▸ **What you should do**: Among the entries below, one line contains "ATOM 39 C C" and another contains "ATOM 50 C C". Transcribe those two lines and every line between them, exactly.

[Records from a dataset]
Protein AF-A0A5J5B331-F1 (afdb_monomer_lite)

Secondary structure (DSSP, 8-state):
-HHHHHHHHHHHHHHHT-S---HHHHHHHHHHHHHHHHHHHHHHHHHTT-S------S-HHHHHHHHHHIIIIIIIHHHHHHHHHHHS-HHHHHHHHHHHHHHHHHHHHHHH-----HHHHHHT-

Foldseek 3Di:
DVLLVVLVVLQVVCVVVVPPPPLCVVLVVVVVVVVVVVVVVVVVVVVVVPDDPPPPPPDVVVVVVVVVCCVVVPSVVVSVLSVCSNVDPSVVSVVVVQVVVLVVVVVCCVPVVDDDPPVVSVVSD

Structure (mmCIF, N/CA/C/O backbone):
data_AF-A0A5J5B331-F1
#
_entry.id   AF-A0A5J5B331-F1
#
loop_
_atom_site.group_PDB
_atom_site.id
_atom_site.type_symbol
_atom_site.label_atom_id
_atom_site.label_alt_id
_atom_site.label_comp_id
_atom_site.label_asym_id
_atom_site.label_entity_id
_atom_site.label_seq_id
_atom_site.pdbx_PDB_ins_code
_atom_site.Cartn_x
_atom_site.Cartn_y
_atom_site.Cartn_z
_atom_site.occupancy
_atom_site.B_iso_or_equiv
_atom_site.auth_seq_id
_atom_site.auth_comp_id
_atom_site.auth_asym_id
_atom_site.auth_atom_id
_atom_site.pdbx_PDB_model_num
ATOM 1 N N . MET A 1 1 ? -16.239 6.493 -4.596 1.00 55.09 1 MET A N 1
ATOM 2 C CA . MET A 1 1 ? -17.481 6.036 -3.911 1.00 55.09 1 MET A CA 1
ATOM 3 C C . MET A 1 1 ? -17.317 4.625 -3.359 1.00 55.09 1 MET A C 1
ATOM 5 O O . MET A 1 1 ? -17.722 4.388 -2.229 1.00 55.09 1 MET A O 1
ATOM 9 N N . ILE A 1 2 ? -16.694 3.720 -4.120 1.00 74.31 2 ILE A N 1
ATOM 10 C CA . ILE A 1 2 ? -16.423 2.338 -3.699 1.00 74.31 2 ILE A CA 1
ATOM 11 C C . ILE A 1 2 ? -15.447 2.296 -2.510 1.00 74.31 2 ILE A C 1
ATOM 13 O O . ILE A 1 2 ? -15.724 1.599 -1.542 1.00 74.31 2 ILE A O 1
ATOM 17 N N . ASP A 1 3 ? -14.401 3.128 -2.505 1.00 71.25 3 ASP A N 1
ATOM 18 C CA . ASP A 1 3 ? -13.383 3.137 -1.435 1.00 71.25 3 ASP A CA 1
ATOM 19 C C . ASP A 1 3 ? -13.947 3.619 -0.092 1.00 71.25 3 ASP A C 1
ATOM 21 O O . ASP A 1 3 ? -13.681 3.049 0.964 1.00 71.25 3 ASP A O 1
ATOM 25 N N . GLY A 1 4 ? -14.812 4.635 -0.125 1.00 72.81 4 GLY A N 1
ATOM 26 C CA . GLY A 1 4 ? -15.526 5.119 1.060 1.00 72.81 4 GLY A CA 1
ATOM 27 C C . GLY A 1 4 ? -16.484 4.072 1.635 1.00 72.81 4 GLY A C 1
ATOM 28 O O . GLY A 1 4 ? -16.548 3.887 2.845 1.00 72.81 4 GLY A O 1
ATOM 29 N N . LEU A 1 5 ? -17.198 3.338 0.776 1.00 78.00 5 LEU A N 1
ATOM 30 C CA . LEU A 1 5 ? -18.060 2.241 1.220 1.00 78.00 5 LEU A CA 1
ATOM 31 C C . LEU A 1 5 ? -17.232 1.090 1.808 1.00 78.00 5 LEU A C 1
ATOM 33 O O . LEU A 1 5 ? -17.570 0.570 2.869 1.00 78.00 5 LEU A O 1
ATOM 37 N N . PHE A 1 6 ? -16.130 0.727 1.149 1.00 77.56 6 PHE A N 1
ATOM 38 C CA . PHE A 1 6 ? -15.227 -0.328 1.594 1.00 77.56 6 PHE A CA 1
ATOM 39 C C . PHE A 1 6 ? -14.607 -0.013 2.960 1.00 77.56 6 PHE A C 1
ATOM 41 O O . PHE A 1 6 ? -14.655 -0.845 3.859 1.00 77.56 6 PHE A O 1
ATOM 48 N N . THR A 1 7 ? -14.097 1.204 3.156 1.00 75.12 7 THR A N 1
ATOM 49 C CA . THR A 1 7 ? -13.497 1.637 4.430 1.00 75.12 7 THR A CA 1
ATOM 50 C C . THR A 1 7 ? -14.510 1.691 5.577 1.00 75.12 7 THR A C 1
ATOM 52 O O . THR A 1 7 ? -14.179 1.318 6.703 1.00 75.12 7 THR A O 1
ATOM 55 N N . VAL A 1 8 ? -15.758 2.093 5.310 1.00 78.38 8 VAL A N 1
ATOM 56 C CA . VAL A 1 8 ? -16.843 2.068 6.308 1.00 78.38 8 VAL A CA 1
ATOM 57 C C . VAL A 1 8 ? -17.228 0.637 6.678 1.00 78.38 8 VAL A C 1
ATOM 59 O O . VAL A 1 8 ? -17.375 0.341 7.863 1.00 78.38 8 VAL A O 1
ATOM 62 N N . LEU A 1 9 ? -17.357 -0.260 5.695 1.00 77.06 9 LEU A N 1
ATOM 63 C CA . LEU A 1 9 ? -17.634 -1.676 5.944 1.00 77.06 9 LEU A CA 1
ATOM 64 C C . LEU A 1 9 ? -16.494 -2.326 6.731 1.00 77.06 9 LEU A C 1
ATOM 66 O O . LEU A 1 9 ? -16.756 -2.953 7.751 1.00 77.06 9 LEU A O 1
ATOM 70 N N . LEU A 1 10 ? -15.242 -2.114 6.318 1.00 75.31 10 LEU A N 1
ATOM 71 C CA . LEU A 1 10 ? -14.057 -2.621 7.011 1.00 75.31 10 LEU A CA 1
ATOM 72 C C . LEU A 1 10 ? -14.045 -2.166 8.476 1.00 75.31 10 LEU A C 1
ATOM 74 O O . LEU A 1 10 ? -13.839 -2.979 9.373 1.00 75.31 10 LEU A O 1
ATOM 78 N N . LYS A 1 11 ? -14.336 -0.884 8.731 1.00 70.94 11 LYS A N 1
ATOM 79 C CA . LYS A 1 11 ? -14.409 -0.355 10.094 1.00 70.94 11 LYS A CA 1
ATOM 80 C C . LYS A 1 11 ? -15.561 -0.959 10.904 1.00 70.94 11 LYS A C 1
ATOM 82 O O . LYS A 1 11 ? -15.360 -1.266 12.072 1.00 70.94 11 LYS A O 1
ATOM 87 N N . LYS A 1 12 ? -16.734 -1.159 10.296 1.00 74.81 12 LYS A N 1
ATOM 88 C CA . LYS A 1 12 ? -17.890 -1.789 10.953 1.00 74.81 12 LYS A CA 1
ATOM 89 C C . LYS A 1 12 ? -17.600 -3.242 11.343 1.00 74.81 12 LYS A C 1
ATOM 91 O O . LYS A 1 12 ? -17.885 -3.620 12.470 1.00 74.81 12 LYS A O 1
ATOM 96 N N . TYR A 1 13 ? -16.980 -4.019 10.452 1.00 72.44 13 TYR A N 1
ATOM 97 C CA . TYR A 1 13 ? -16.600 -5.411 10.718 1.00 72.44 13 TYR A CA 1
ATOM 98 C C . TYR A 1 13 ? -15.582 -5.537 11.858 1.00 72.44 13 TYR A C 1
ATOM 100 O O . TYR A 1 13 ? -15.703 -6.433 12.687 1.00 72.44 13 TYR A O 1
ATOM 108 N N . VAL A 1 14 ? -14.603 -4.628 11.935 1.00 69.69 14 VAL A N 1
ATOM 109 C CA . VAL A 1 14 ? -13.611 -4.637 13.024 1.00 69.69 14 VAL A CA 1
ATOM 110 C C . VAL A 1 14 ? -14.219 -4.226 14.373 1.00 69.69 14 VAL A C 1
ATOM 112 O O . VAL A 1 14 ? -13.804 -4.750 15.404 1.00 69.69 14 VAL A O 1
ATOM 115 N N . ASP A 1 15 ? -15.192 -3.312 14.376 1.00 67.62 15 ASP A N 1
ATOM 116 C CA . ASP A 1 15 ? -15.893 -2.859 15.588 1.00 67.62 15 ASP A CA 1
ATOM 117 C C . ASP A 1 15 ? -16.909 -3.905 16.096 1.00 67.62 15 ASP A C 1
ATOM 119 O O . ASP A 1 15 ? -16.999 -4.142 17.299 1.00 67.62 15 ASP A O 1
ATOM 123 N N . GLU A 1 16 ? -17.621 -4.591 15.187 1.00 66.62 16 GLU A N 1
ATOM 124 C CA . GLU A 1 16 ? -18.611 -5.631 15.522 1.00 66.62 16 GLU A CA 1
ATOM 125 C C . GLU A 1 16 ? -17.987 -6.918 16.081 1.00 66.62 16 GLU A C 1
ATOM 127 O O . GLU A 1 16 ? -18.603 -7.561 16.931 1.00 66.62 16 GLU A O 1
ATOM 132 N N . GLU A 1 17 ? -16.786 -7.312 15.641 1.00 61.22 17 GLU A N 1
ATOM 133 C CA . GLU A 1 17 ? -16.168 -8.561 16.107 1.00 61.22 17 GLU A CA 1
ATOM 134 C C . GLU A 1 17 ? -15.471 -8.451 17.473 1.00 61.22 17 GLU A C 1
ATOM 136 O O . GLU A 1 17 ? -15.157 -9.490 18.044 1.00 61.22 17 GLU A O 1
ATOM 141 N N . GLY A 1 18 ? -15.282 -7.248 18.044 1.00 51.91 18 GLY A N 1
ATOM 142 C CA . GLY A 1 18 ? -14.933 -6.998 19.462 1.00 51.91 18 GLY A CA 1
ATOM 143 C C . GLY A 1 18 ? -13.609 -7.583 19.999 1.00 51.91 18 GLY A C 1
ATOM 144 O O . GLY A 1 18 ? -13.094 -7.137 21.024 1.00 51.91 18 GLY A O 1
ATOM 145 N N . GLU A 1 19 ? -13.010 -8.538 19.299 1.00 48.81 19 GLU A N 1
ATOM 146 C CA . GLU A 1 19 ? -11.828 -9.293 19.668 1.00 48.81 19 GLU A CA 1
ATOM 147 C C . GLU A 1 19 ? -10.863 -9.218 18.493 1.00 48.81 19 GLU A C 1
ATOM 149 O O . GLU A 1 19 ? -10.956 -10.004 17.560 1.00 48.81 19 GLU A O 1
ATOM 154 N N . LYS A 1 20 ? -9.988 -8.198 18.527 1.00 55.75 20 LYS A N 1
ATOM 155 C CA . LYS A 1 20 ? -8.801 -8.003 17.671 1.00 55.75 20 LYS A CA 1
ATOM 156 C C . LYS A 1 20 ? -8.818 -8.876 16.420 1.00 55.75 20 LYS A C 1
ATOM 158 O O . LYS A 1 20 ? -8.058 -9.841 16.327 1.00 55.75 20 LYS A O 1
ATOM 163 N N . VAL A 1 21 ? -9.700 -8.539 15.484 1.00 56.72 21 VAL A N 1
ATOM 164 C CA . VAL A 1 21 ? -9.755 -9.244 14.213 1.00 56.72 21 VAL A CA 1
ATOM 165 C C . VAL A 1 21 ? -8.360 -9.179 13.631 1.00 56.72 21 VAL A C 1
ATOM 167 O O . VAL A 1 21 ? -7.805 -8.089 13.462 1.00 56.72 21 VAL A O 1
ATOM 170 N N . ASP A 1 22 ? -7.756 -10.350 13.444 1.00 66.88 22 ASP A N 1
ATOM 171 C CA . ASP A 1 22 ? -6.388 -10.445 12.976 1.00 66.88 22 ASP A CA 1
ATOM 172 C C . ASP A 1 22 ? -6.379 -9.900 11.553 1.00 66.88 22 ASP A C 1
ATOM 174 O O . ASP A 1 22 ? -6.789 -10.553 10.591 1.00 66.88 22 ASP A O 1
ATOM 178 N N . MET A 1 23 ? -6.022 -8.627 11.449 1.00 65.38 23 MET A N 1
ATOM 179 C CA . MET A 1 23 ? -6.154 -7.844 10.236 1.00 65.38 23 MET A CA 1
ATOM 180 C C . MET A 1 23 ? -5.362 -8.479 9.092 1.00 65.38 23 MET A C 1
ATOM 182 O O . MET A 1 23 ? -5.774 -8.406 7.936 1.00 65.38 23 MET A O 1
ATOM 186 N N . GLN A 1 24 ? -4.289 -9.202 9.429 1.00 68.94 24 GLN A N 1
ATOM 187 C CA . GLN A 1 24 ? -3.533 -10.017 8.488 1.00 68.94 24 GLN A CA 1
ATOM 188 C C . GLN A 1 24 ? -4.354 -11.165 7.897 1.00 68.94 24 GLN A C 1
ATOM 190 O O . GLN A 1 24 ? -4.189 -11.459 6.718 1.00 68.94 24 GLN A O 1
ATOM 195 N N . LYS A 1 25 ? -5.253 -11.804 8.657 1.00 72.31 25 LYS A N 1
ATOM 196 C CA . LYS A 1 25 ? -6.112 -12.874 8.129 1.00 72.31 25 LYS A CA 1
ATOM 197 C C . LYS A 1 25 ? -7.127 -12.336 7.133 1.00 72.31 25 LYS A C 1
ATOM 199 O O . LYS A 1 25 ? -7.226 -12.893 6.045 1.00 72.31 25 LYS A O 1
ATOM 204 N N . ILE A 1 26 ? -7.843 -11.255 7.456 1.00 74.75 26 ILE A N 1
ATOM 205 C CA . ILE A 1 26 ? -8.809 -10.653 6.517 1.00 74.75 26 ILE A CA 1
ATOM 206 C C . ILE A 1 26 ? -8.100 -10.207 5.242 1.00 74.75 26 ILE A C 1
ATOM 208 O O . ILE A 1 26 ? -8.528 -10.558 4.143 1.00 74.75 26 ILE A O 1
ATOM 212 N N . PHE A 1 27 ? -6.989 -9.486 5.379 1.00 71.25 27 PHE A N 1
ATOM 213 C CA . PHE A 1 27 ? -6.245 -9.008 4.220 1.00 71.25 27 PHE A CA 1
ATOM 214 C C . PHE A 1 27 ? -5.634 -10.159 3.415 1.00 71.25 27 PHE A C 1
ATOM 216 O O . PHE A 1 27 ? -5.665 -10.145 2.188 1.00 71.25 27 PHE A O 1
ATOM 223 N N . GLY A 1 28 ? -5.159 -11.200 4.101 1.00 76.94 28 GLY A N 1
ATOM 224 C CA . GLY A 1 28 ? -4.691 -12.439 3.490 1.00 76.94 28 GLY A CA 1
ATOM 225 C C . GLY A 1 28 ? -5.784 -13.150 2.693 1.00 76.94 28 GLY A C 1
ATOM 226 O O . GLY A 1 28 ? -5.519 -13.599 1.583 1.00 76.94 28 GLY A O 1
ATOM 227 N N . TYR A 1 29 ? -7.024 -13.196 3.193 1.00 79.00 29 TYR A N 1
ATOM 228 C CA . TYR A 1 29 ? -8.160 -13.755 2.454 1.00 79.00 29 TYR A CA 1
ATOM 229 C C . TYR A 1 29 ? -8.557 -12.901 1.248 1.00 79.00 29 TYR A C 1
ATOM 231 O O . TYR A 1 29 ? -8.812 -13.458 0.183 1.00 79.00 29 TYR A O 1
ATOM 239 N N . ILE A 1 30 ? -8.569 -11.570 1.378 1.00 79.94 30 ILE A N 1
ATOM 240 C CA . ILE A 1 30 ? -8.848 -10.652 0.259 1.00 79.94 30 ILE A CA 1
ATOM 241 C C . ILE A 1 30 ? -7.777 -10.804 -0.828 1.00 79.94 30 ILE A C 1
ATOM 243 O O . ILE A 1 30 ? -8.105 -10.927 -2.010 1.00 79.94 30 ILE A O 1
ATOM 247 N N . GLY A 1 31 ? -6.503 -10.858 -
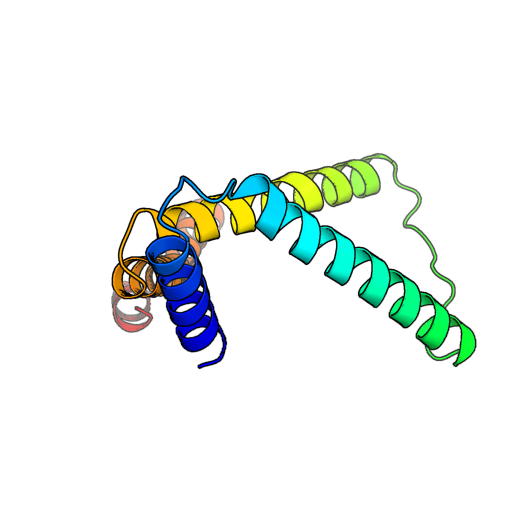0.432 1.00 77.75 31 GLY A N 1
ATOM 248 C CA . GLY A 1 31 ? -5.374 -11.076 -1.333 1.00 77.75 31 GLY A CA 1
ATOM 249 C C . GLY A 1 31 ? -5.421 -12.445 -2.010 1.00 77.75 31 GLY A C 1
ATOM 250 O O . GLY A 1 31 ? -5.260 -12.528 -3.225 1.00 77.75 31 GLY A O 1
ATOM 251 N N . LEU A 1 32 ? -5.719 -13.514 -1.263 1.00 81.50 32 LEU A N 1
ATOM 252 C CA . LEU A 1 32 ? -5.869 -14.865 -1.810 1.00 81.50 32 LEU A CA 1
ATOM 253 C C . LEU A 1 32 ? -7.034 -14.935 -2.804 1.00 81.50 32 LEU A C 1
ATOM 255 O O . LEU A 1 32 ? -6.876 -15.478 -3.894 1.00 81.50 32 LEU A O 1
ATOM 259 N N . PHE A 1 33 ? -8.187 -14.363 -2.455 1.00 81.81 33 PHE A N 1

▸ **Answer box**:
ATOM 39 C C . PHE A 1 6 ? -14.607 -0.013 2.960 1.00 77.56 6 PHE A C 1
ATOM 41 O O . PHE A 1 6 ? -14.655 -0.845 3.859 1.00 77.56 6 PHE A O 1
ATOM 48 N N . THR A 1 7 ? -14.097 1.204 3.156 1.00 75.12 7 THR A N 1
ATOM 49 C CA . THR A 1 7 ? -13.497 1.637 4.430 1.00 75.12 7 THR A CA 1
ATOM 50 C C . THR A 1 7 ? -14.510 1.691 5.577 1.00 75.12 7 THR A C 1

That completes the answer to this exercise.